» **What to work on**: Among the entries below, one stretch runs from the line that contains "ATOM 66 O O" through the line that contains "ATOM 81 C CA". Repeat that stretch exactly, ends included, and only that.

--

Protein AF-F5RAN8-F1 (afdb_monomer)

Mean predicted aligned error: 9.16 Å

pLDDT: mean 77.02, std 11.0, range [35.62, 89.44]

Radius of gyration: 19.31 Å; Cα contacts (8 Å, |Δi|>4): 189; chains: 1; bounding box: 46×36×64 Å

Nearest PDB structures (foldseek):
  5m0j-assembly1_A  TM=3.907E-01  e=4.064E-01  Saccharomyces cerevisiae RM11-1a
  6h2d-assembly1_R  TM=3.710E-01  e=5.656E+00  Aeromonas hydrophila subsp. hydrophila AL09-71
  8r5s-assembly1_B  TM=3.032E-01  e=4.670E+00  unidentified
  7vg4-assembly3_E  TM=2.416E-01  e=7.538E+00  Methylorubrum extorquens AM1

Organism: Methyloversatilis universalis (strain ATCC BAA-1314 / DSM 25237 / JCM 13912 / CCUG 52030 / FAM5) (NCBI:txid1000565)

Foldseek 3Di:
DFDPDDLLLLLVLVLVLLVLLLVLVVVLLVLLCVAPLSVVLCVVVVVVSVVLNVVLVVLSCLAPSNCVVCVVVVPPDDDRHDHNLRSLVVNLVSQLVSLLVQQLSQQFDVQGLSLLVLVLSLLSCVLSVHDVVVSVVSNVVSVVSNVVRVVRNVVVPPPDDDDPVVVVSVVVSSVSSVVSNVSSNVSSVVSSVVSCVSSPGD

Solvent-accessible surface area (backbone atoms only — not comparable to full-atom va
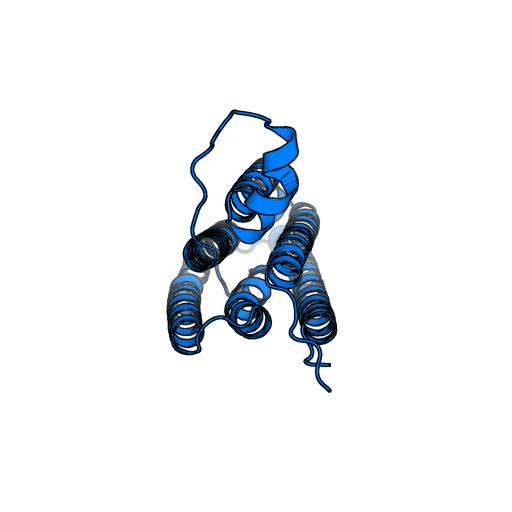lues): 10900 Å² total; per-residue (Å²): 138,62,69,78,81,53,70,46,58,52,58,51,48,51,53,53,50,49,54,49,55,50,49,47,52,51,50,35,46,55,46,33,38,72,32,76,71,31,36,66,58,39,60,70,42,67,62,53,51,51,54,48,50,51,52,48,49,50,42,49,46,37,7,42,60,50,33,69,71,52,43,73,79,51,64,87,62,84,75,86,64,36,58,54,68,57,23,51,52,52,40,53,51,50,50,53,53,50,43,49,53,52,20,56,64,52,48,6,44,86,66,25,45,46,49,53,55,52,66,42,52,35,58,51,38,55,58,67,66,51,61,69,68,56,35,53,50,45,45,51,52,46,48,53,52,46,60,58,27,50,56,52,41,65,64,69,69,76,76,74,86,91,44,75,75,51,54,59,51,51,50,57,44,50,54,41,48,52,51,22,30,52,49,31,45,54,51,46,50,54,46,53,53,53,47,49,64,73,54,52,88,89

Structure (mmCIF, N/CA/C/O backbone):
data_AF-F5RAN8-F1
#
_entry.id   AF-F5RAN8-F1
#
loop_
_atom_site.group_PDB
_atom_site.id
_atom_site.type_symbol
_atom_site.label_atom_id
_atom_site.label_alt_id
_atom_site.label_comp_id
_atom_site.label_asym_id
_atom_site.label_entity_id
_atom_site.label_seq_id
_atom_site.pdbx_PDB_ins_code
_atom_site.Cartn_x
_atom_site.Cartn_y
_atom_site.Cartn_z
_atom_site.occupancy
_atom_site.B_iso_or_equiv
_atom_site.auth_seq_id
_atom_site.auth_comp_id
_atom_site.auth_asym_id
_atom_site.auth_atom_id
_atom_site.pdbx_PDB_model_num
ATOM 1 N N . MET A 1 1 ? -3.720 -12.134 32.578 1.00 35.62 1 MET A N 1
ATOM 2 C CA . MET A 1 1 ? -4.678 -11.010 32.598 1.00 35.62 1 MET A CA 1
ATOM 3 C C . MET A 1 1 ? -4.328 -10.148 31.396 1.00 35.62 1 MET A C 1
ATOM 5 O O . MET A 1 1 ? -3.446 -9.310 31.496 1.00 35.62 1 MET A O 1
ATOM 9 N N . THR A 1 2 ? -4.872 -10.491 30.229 1.00 42.09 2 THR A N 1
ATOM 10 C CA . THR A 1 2 ? -4.545 -9.854 28.946 1.00 42.09 2 THR A CA 1
ATOM 11 C C . THR A 1 2 ? -5.350 -8.562 28.849 1.00 42.09 2 THR A C 1
ATOM 13 O O . THR A 1 2 ? -6.580 -8.583 28.924 1.00 42.09 2 THR A O 1
ATOM 16 N N . THR A 1 3 ? -4.686 -7.411 28.791 1.00 45.78 3 THR A N 1
ATOM 17 C CA . THR A 1 3 ? -5.394 -6.138 28.637 1.00 45.78 3 THR A CA 1
ATOM 18 C C . THR A 1 3 ? -5.955 -6.074 27.213 1.00 45.78 3 THR A C 1
ATOM 20 O O . THR A 1 3 ? -5.198 -6.213 26.250 1.00 45.78 3 THR A O 1
ATOM 23 N N . PRO A 1 4 ? -7.279 -5.913 27.026 1.00 56.09 4 PRO A N 1
ATOM 24 C CA . PRO A 1 4 ? -7.839 -5.781 25.691 1.00 56.09 4 PRO A CA 1
ATOM 25 C C . PRO A 1 4 ? -7.253 -4.523 25.047 1.00 56.09 4 PRO A C 1
ATOM 27 O O . PRO A 1 4 ? -7.293 -3.439 25.630 1.00 56.09 4 PRO A O 1
ATOM 30 N N . ILE A 1 5 ? -6.673 -4.673 23.855 1.00 61.41 5 ILE A N 1
ATOM 31 C CA . ILE A 1 5 ? -6.157 -3.529 23.104 1.00 61.41 5 ILE A CA 1
ATOM 32 C C . ILE A 1 5 ? -7.329 -2.585 22.830 1.00 61.41 5 ILE A C 1
ATOM 34 O O . ILE A 1 5 ? -8.365 -3.020 22.321 1.00 61.41 5 ILE A O 1
ATOM 38 N N . THR A 1 6 ? -7.182 -1.308 23.177 1.00 70.62 6 THR A N 1
ATOM 39 C CA . THR A 1 6 ? -8.239 -0.324 22.949 1.00 70.62 6 THR A CA 1
ATOM 40 C C . THR A 1 6 ? -8.464 -0.133 21.441 1.00 70.62 6 THR A C 1
ATOM 42 O O . THR A 1 6 ? -7.493 -0.111 20.679 1.00 70.62 6 THR A O 1
ATOM 45 N N . PRO A 1 7 ? -9.718 0.027 20.978 1.00 71.00 7 PRO A N 1
ATOM 46 C CA . PRO A 1 7 ? -10.036 0.294 19.568 1.00 71.00 7 PRO A CA 1
ATOM 47 C C . PRO A 1 7 ? -9.218 1.452 18.977 1.00 71.00 7 PRO A C 1
ATOM 49 O O . PRO A 1 7 ? -8.657 1.342 17.889 1.00 71.00 7 PRO A O 1
ATOM 52 N N . ALA A 1 8 ? -9.020 2.501 19.776 1.00 70.25 8 ALA A N 1
ATOM 53 C CA . ALA A 1 8 ? -8.179 3.643 19.445 1.00 70.25 8 ALA A CA 1
ATOM 54 C C . ALA A 1 8 ? -6.707 3.300 19.157 1.00 70.25 8 ALA A C 1
ATOM 56 O O . ALA A 1 8 ? -6.092 3.934 18.303 1.00 70.25 8 ALA A O 1
ATOM 57 N N . ALA A 1 9 ? -6.120 2.309 19.835 1.00 76.75 9 ALA A N 1
ATOM 58 C CA . ALA A 1 9 ? -4.731 1.920 19.591 1.00 76.75 9 ALA A CA 1
ATOM 59 C C . ALA A 1 9 ? -4.560 1.236 18.225 1.00 76.75 9 ALA A C 1
ATOM 61 O O . ALA A 1 9 ? -3.545 1.432 17.560 1.00 76.75 9 ALA A O 1
ATOM 62 N N . LEU A 1 10 ? -5.566 0.478 17.779 1.00 77.56 10 LEU A N 1
ATOM 63 C CA . LEU A 1 10 ? -5.588 -0.134 16.447 1.00 77.56 10 LEU A CA 1
ATOM 64 C C . LEU A 1 10 ? -5.737 0.931 15.348 1.00 77.56 10 LEU A C 1
ATOM 66 O O . LEU A 1 10 ? -5.031 0.876 14.344 1.00 77.56 10 LEU A O 1
ATOM 70 N N . SER A 1 11 ? -6.583 1.937 15.568 1.00 79.44 11 SER A N 1
ATOM 71 C CA . SER A 1 11 ? -6.750 3.071 14.646 1.00 79.44 11 SER A CA 1
ATOM 72 C C . SER A 1 11 ? -5.515 3.991 14.626 1.00 79.44 11 SER A C 1
ATOM 74 O O . SER A 1 11 ? -5.103 4.478 13.574 1.00 79.44 11 SER A O 1
ATOM 76 N N . GLY A 1 12 ? -4.815 4.139 15.755 1.00 79.06 12 GLY A N 1
ATOM 77 C CA . GLY A 1 12 ? -3.486 4.755 15.795 1.00 79.06 12 GLY A CA 1
ATOM 78 C C . GLY A 1 12 ? -2.442 3.951 15.011 1.00 79.06 12 GLY A C 1
ATOM 79 O O . GLY A 1 12 ? -1.686 4.518 14.221 1.00 79.06 12 GLY A O 1
ATOM 80 N N . ALA A 1 13 ? -2.438 2.621 15.155 1.00 81.06 13 ALA A N 1
ATOM 81 C CA . ALA A 1 13 ? -1.550 1.746 14.396 1.00 81.06 13 ALA A CA 1
ATOM 82 C C . ALA A 1 13 ? -1.787 1.874 12.883 1.00 81.06 13 ALA A C 1
ATOM 84 O O . ALA A 1 13 ? -0.814 1.971 12.142 1.00 81.06 13 ALA A O 1
ATOM 85 N N . SER A 1 14 ? -3.034 1.977 12.407 1.00 82.56 14 SER A N 1
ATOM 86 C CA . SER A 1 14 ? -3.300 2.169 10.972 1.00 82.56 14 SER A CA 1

--

» **Solution for this task**:
ATOM 66 O O . LEU A 1 10 ? -5.031 0.876 14.344 1.00 77.56 10 LEU A O 1
ATOM 70 N N . SER A 1 11 ? -6.583 1.937 15.568 1.00 79.44 11 SER A N 1
ATOM 71 C CA . SER A 1 11 ? -6.750 3.071 14.646 1.00 79.44 11 SER A CA 1
ATOM 72 C C . SER A 1 11 ? -5.515 3.991 14.626 1.00 79.44 11 SER A C 1
ATOM 74 O O . SER A 1 11 ? -5.103 4.478 13.574 1.00 79.44 11 SER A O 1
ATOM 76 N N . GLY A 1 12 ? -4.815 4.139 15.755 1.00 79.06 12 GLY A N 1
ATOM 77 C CA . GLY A 1 12 ? -3.486 4.755 15.795 1.00 79.06 12 GLY A CA 1
ATOM 78 C C . GLY A 1 12 ? -2.442 3.951 15.011 1.00 79.06 12 GLY A C 1
ATOM 79 O O . GLY A 1 12 ? -1.686 4.518 14.221 1.00 79.06 12 GLY A O 1
ATOM 80 N N . ALA A 1 13 ? -2.438 2.621 15.155 1.00 81.06 13 ALA A N 1
ATOM 81 C CA . ALA A 1 13 ? -1.550 1.746 14.396 1.00 81.06 13 ALA A CA 1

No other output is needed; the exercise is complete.